Der Parasit erfuhr, daß Elsa Gross trotz des Abschiedsbriefs den plötzlichen Selbstmord ihres Mannes nicht verstand. Gewiß, manchmal hatte er heftige Schmerzen gehabt, aber nie so sehr, daß er deswegen Selbstmordgedanken geäußert hätte. Am vergangenen Abend hatte er sich völlig normal benommen und nicht über Schmerzen geklagt, bis gegen Mitternacht eine Eule durch das Fenster krachte und das Ehepaar aus dem Schlaf riß. Loursat erkundigte sich nach näheren Einzelheiten und erhielt eine ausführliche Schilderung der Ereignisse.

»Merkwürdig, daß einer Eule so etwas passiert«, meinte Loursat nachdenklich. »Ich kann mir gar keinen Grund dafür vorstellen. Man könnte fast glauben, daß eine Seuche umgeht – Sie haben doch von Tommy Hoffmann gehört, nicht wahr?«

Mrs. Gross schüttelte verneinend den Kopf. Loursat berichtete in nüchternen Worten von Tommys Selbstmord.

Gegen drei Uhr morgens traf der Sheriff mit einem Krankenwagen, zwei Polizisten und dem Coroner ein.

Der Parasit verfolgte die Fragen und Antworten, die sich nun in rascher Folge abwechselten, und bemerkte, wie ernst die Menschen den Selbstmord eines ihrer Mitmenschen nahmen.

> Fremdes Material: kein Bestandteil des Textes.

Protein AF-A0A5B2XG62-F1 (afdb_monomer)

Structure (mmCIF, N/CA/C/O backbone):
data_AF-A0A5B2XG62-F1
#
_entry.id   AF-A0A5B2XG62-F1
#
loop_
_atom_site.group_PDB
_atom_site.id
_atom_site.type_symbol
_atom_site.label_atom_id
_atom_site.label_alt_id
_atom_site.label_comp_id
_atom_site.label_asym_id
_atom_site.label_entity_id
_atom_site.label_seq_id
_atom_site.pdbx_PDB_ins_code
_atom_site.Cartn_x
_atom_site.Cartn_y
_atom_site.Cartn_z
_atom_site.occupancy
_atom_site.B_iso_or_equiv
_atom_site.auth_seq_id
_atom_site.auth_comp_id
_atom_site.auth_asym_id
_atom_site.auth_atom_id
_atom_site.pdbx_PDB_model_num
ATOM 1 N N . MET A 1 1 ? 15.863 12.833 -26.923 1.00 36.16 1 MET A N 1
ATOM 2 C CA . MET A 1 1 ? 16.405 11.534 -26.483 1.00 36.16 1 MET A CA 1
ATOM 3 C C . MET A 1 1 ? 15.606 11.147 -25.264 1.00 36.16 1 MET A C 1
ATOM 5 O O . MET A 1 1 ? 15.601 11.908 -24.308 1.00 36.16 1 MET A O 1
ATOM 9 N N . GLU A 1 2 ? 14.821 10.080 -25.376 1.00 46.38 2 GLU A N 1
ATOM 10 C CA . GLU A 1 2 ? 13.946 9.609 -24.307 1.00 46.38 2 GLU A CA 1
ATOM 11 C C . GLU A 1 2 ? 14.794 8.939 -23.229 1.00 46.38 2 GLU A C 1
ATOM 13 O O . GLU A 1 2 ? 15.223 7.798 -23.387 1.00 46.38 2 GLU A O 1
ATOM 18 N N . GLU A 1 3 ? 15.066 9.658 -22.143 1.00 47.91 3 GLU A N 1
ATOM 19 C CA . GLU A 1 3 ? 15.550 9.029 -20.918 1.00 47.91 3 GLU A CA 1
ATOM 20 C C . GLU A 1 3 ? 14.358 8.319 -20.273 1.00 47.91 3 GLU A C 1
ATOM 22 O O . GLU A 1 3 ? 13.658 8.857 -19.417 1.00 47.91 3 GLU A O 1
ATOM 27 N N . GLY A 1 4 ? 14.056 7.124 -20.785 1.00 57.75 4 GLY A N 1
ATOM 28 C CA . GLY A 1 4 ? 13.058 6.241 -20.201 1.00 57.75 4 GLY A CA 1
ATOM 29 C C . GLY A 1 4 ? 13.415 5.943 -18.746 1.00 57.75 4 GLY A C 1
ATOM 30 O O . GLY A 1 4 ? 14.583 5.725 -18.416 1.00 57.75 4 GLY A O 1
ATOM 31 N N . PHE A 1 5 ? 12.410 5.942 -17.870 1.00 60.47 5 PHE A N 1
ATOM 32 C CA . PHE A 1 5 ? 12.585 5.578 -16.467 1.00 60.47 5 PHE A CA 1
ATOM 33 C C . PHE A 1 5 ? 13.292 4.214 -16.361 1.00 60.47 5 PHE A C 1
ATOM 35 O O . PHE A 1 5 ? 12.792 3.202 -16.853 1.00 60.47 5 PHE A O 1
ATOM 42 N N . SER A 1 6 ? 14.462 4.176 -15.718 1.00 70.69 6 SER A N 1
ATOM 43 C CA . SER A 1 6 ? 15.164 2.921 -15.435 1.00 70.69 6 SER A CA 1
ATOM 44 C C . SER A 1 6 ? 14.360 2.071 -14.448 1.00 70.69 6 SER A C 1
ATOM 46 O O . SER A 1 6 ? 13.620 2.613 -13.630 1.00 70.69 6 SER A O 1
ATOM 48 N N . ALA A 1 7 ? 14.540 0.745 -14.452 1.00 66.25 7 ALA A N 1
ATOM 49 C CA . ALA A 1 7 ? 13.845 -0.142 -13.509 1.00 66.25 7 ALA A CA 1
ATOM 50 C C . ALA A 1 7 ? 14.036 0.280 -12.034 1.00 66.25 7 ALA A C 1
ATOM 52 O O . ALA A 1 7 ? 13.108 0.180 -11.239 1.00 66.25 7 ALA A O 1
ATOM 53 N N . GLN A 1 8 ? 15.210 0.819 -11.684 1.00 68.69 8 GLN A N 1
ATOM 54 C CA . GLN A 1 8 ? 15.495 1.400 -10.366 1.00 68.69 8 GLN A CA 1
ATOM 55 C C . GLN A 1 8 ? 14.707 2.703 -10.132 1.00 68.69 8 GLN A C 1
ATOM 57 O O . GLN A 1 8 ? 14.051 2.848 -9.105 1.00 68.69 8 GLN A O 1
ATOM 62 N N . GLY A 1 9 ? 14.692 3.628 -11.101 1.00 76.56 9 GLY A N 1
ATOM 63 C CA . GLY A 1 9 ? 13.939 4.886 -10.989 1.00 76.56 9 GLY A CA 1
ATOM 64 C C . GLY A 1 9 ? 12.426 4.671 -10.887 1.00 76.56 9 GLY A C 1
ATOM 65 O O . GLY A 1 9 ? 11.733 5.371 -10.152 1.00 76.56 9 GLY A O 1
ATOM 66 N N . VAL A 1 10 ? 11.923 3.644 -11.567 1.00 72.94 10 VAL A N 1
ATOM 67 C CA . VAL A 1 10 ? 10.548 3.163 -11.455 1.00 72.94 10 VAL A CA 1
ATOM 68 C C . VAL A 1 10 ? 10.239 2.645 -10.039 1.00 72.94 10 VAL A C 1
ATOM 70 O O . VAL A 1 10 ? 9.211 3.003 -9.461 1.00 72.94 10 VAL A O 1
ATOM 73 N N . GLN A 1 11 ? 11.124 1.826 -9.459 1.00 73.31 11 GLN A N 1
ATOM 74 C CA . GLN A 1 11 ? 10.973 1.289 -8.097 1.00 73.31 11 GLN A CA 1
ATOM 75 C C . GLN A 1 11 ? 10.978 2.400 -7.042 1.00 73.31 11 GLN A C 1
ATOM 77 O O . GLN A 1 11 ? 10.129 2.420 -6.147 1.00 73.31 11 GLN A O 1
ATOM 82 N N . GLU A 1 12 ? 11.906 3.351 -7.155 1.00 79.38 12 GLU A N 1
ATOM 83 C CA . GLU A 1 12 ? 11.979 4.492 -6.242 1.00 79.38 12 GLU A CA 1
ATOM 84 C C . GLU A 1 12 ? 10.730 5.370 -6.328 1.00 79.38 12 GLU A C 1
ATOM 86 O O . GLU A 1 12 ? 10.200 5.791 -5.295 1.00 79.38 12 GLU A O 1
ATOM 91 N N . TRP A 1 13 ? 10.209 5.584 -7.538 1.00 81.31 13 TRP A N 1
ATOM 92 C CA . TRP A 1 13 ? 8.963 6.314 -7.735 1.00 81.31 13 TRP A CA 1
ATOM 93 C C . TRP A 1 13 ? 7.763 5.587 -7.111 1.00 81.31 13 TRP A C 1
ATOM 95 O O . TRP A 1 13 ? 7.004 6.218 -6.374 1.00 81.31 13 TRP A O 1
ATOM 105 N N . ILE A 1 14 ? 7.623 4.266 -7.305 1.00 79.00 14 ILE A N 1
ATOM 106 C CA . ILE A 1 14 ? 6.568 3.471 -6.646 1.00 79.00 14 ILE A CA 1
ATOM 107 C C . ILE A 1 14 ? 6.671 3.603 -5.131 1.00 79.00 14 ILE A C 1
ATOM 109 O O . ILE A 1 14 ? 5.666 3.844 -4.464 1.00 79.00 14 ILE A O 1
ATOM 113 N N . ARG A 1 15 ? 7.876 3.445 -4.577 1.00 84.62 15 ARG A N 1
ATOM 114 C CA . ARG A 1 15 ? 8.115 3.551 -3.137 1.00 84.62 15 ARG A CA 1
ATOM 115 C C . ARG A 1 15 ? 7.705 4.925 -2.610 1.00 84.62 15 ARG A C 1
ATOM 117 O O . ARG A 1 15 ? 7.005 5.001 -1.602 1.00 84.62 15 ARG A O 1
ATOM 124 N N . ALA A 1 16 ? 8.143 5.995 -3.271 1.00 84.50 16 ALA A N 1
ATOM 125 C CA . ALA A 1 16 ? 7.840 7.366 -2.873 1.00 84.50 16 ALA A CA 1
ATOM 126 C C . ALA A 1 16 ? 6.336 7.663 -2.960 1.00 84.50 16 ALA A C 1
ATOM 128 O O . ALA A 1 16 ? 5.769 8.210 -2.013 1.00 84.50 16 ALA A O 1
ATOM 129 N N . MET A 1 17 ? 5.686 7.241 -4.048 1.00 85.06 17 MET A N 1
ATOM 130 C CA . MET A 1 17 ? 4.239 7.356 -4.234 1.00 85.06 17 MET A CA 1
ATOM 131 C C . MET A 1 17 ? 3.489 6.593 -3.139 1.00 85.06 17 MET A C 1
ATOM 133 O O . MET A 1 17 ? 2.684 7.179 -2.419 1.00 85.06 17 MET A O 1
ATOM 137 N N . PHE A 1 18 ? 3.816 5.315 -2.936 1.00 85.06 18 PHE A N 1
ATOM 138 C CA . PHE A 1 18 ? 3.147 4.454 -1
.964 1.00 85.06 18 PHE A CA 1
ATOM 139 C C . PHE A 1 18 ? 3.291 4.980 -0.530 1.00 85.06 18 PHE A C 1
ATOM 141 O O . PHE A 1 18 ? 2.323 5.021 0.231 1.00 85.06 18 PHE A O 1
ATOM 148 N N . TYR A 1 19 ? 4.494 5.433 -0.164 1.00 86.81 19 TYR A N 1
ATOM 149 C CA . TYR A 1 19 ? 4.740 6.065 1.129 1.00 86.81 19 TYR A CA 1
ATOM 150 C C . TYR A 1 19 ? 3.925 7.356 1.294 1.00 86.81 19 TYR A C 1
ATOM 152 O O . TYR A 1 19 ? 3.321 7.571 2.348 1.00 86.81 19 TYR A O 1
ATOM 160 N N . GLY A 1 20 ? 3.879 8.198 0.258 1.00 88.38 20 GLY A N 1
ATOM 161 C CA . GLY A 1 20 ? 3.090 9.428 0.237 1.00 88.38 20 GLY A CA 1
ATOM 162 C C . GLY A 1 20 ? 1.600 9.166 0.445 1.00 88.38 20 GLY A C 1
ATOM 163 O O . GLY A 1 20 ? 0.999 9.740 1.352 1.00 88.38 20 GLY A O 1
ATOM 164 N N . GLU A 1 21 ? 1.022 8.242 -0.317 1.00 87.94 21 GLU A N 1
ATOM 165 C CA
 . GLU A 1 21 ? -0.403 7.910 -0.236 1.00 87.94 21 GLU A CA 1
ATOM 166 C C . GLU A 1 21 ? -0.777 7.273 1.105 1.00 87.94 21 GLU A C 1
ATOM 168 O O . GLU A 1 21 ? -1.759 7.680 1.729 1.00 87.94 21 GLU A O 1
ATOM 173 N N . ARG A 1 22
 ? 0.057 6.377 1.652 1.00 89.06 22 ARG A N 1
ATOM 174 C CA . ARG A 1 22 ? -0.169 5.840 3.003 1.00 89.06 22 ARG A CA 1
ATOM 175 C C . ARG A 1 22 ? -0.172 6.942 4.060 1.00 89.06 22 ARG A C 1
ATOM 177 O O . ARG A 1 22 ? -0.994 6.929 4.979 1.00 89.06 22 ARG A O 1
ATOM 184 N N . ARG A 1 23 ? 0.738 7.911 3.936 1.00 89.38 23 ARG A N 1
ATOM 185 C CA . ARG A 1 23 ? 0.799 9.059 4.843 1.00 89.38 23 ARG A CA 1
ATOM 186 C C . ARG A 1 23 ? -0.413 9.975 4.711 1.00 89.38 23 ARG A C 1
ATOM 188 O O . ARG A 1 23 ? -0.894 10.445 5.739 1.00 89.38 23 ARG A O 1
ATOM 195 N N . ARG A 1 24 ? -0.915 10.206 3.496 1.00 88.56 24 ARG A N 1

Am nächsten Tag lernte er sogar noch mehr. Die Nachbarn kamen zu kurzen Beileidsbesuchen, wobei sie Mrs. Gross ihre Hilfe anboten. Auch Loursat kehrte noch einmal zurück und überbrachte die traurige Nachricht, daß seine Hündin die Katze zu Tode gebissen hatte, die irgendwie in den Stall geraten war. Dann kamen noch mehr Nachbarn.

Gegen Mittag vermißte Mrs. Gross die Fleischbrühe und die Soße. Der Parasit wußte, daß sie nach ihnen suchte, denn sie räumte den Kühlschrank völlig aus und schüttelte dabei immer wieder den Kopf.

Kurze Zeit später war der Sheriff zurückgekommen, aber diesmal brachte er einen Fremden mit. Er teilte Mrs. Gross mit, daß es nun doch zu einer Verhandlung vor einer Jury kommen werde, die aber angesichts des Abschiedsbriefes als bloße Formalität zu betrachten sei. Er schlug vor, die Verhandlung am Nachmittag des folgenden Tages abzuhalten, und versprach, daß er Mrs. Gross im Auto mitnehmen und wieder zurückbringen werde.

Dann stellte er ihr den Mann vor, der ihn begleitete, und erklärte, daß Mr. Staunton ein Wissenschaftler sei, der in der Nähe von Bartlesville Urlaub mache und sich für die merkwürdigen Begleiterscheinungen von Tommy Hoffmanns Selbstmord interessiere. Und nachdem nun noch ein Selbstmord vorgekommen sei, wäre er ihr sehr verbunden, wenn sie ihm einige Fragen beantworten wolle, die er an sie richten möchte.